Power, advertising, and the Internet are all inescapably related. Traditional advertising is not merely a matter of paying to disseminate a message. Often overlooked is the issue of what messages advertising serves to exclude from media. Advertising is a multi-billion dollar industry that underwrites all major forms of mass communication. This endows advertising with substantial power. Without question, the financial dependency created by the relationship between advertising and mass media functions as a control over the overall content of the media it has supported.
The ad industry continues to deny that it influences content, and most editors and publishers naturally deny editorial interference from sponsors. Listening to the industry constantly deny this incestuous relationship is reminiscent of listening to tobacco industry executives repeatedly trying to convince a congressional hearing that cigarettes are not harmful. Yet the past thirty years of communication studies have produced a small mountain of evidence which demonstrate that the mass media is constantly subject to the influence and bias of its primary commercial sponsors. These myths have been necessary to gain trust and to maintain the appearance of legitimacy.
The advertising industry is on the verge of being shattered into a thousand fragments due to the knowledge explosion and the proliferation of new technologies. Grand theories no longer hold sway over the entire industry. Central theories, techniques, or laws can no longer be relied upon for commercial success. All the familiar categories of Madison Avenue have been destroyed by the postmodern marketplace.
Regardless of the anarchistic environment of cyberspace, the news is not all bad for traditional businesses. As a tool, the Internet does present unparalleled opportunities for effective advertising. The Net delivers an audience for vertical marketing of highly customized products to micro communities in a cost efficient manner not previously available to the manufacturer, retailer, or service provider. One of the effects of the integration of the Internet into the business community will be the rapid growth of low-volume products efficiently marketed to small global consumer groups.
Take the narrow-casting feature of the magazine industry - which is characterized by its ability to deliver an affinity group - and fragment it to the point of infinity; one now has a metaphor for the future of the Internet: the cost effective delivery of niche markets to the business community.

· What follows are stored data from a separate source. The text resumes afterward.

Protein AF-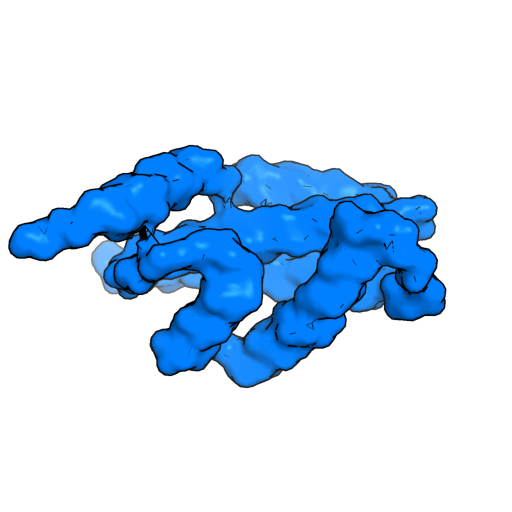A0A2R5FI34-F1 (afdb_monomer_lite)

Sequence (134 aa):
MTNPEDTTYSLKAEASLQKHEIESQLQVAKQLTTQHPELALLYSWSSVEATLRLIAQKEELSLQRFDPLYLVKQLAIEGVISKSEYQLLMNALPLRNSIAHGFKTTQITQNSVYELIELTEQLLRSLHTGDEAD

Foldseek 3Di:
DDDPLLVVVVVVLVVFDDLVRLVVLLVVLLVCLVPPVLVSLLSLLSSQLNLLSVLCVVVVHRDSDSDSLSSLVSCVVVVVDDPVLSVLSVVSVVSNVCSVVVHDDPDRHSVSSVVSSVSSVVSSVVVPVVPVPD

pLDDT: mean 87.95, std 14.69, range [36.03, 98.44]

Secondary structure (DSSP, 8-state):
---HHHHHHHHHHHTSPPHHHHHHHHHHHHHHTTT-HHHHHHHHHHHHHHHHHHHHHHTT---S---HHHHHHHHHHTTSS-HHHHHHHHHHHHHHHHHHTT---TT--HHHHHHHHHHHHHHHHHTTTTSS--

Radius of gyration: 15.08 Å; chains: 1; bounding box: 28×34×47 Å

Organism: NCBI:txid2005467

Structure (mmCIF, N/CA/C/O backbone):
data_AF-A0A2R5FI34-F1
#
_entry.id   AF-A0A2R5FI34-F1
#
loop_
_atom_site.group_PDB
_atom_site.id
_atom_site.type_symbol
_atom_site.label_atom_id
_atom_site.label_alt_id
_atom_site.label_comp_id
_atom_site.label_asym_id
_atom_site.label_entity_id
_atom_site.label_seq_id
_atom_site.pdbx_PDB_ins_code
_atom_site.Cartn_x
_atom_site.Cartn_y
_atom_site.Cartn_z
_atom_site.occupancy
_atom_site.B_iso_or_equiv
_atom_site.auth_seq_id
_atom_site.auth_comp_id
_atom_site.auth_asym_id
_atom_site.auth_atom_id
_atom_site.pdbx_PDB_model_num
ATOM 1 N N . MET A 1 1 ? -7.535 -13.391 29.436 1.00 40.66 1 MET A N 1
ATOM 2 C CA . MET A 1 1 ? -6.330 -14.173 29.084 1.00 40.66 1 MET A CA 1
ATOM 3 C C . MET A 1 1 ? -5.950 -13.750 27.680 1.00 40.66 1 MET A C 1
ATOM 5 O O . MET A 1 1 ? -6.733 -14.011 26.780 1.00 40.66 1 MET A O 1
ATOM 9 N N . THR A 1 2 ? -4.858 -13.009 27.505 1.00 52.47 2 THR A N 1
ATOM 10 C CA . THR A 1 2 ? -4.345 -12.638 26.176 1.00 52.47 2 THR A CA 1
ATOM 11 C C . THR A 1 2 ? -3.703 -13.862 25.525 1.00 52.47 2 THR A C 1
ATOM 13 O O . THR A 1 2 ? -3.006 -14.627 26.196 1.00 52.47 2 THR A O 1
ATOM 16 N N . ASN A 1 3 ? -4.000 -14.101 24.248 1.00 59.81 3 ASN A N 1
ATOM 17 C CA . ASN A 1 3 ? -3.454 -15.229 23.502 1.00 59.81 3 ASN A CA 1
ATOM 18 C C . ASN A 1 3 ? -1.951 -14.970 23.256 1.00 59.81 3 ASN A C 1
ATOM 20 O O . ASN A 1 3 ? -1.604 -13.860 22.857 1.00 59.81 3 ASN A O 1
ATOM 24 N N . PRO A 1 4 ? -1.035 -15.933 23.473 1.00 62.66 4 PRO A N 1
ATOM 25 C CA . PRO A 1 4 ? 0.398 -15.746 23.199 1.00 62.66 4 PRO A CA 1
ATOM 26 C C . PRO A 1 4 ? 0.720 -15.291 21.760 1.00 62.66 4 PRO A C 1
ATOM 28 O O . PRO A 1 4 ? 1.729 -14.620 21.535 1.00 62.66 4 PRO A O 1
ATOM 31 N N . GLU A 1 5 ? -0.148 -15.615 20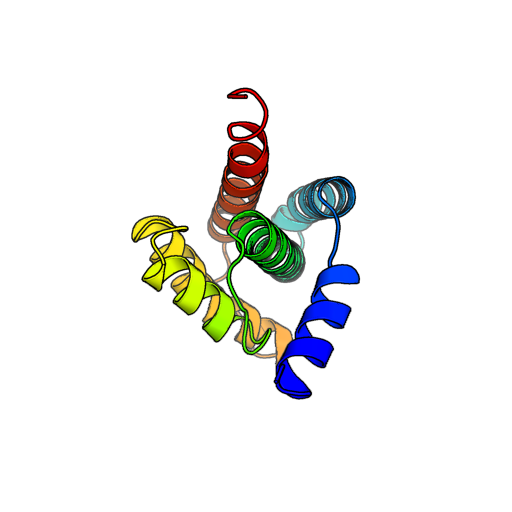.798 1.00 60.25 5 GLU A N 1
ATOM 32 C CA . GLU A 1 5 ? -0.088 -15.108 19.421 1.00 60.25 5 GLU A CA 1
ATOM 33 C C . GLU A 1 5 ? -0.252 -13.576 19.372 1.00 60.25 5 GLU A C 1
ATOM 35 O O . GLU A 1 5 ? 0.574 -12.898 18.762 1.00 60.25 5 GLU A O 1
ATOM 40 N N . ASP A 1 6 ? -1.232 -13.011 20.089 1.00 59.94 6 ASP A N 1
ATOM 41 C CA . ASP A 1 6 ? -1.514 -11.564 20.103 1.00 59.94 6 ASP A CA 1
ATOM 42 C C . ASP A 1 6 ? -0.318 -10.767 20.641 1.00 59.94 6 ASP A C 1
ATOM 44 O O . ASP A 1 6 ? 0.070 -9.743 20.077 1.00 59.94 6 ASP A O 1
ATOM 48 N N . THR A 1 7 ? 0.338 -11.282 21.686 1.00 62.72 7 THR A N 1
ATOM 49 C CA . THR A 1 7 ? 1.558 -10.681 22.247 1.00 62.72 7 THR A CA 1
ATOM 50 C C . THR A 1 7 ? 2.695 -10.650 21.221 1.00 62.72 7 THR A C 1
ATOM 52 O O . THR A 1 7 ? 3.450 -9.682 21.143 1.00 62.72 7 THR A O 1
ATOM 55 N N . THR A 1 8 ? 2.816 -11.697 20.400 1.00 61.66 8 THR A N 1
ATOM 56 C CA . THR A 1 8 ? 3.873 -11.810 19.384 1.00 61.66 8 THR A CA 1
ATOM 57 C C . THR A 1 8 ? 3.668 -10.817 18.240 1.00 61.66 8 THR A C 1
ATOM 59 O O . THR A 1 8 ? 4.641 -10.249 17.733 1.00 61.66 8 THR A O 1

The Internet is the single most significant new tool for business, particularly for small to medium-sized enterprises. What makes the Internet such a powerful tool for the world of the small business and the entrepreneur is that it provides both with the ability to communicate with a global audience that already numbers in the tens of millions.
Prior to the integration of the Internet into the cosmology of the collective consciousness, most small businesses only had access to local markets. Advertising costs of previous mass media functioned to clearly delimit possible growth of most local businesses.
The Internet's historically unique ability to facilitate inexpensive global communication is destined to have a widespread impact on the shape of national and international economies. Take the elitist nature of the past thirty years of multinational corporate economics and extend its power to every small business and you have the democratization of the global marketplace through cyberspace. This is the meaning of the Internet as an economic paradigm shift. No company has yet mastered the Internet as an advertising and marketing tool. Expect this to change as today's paradigm begins to shift into the digital, wired Information Age.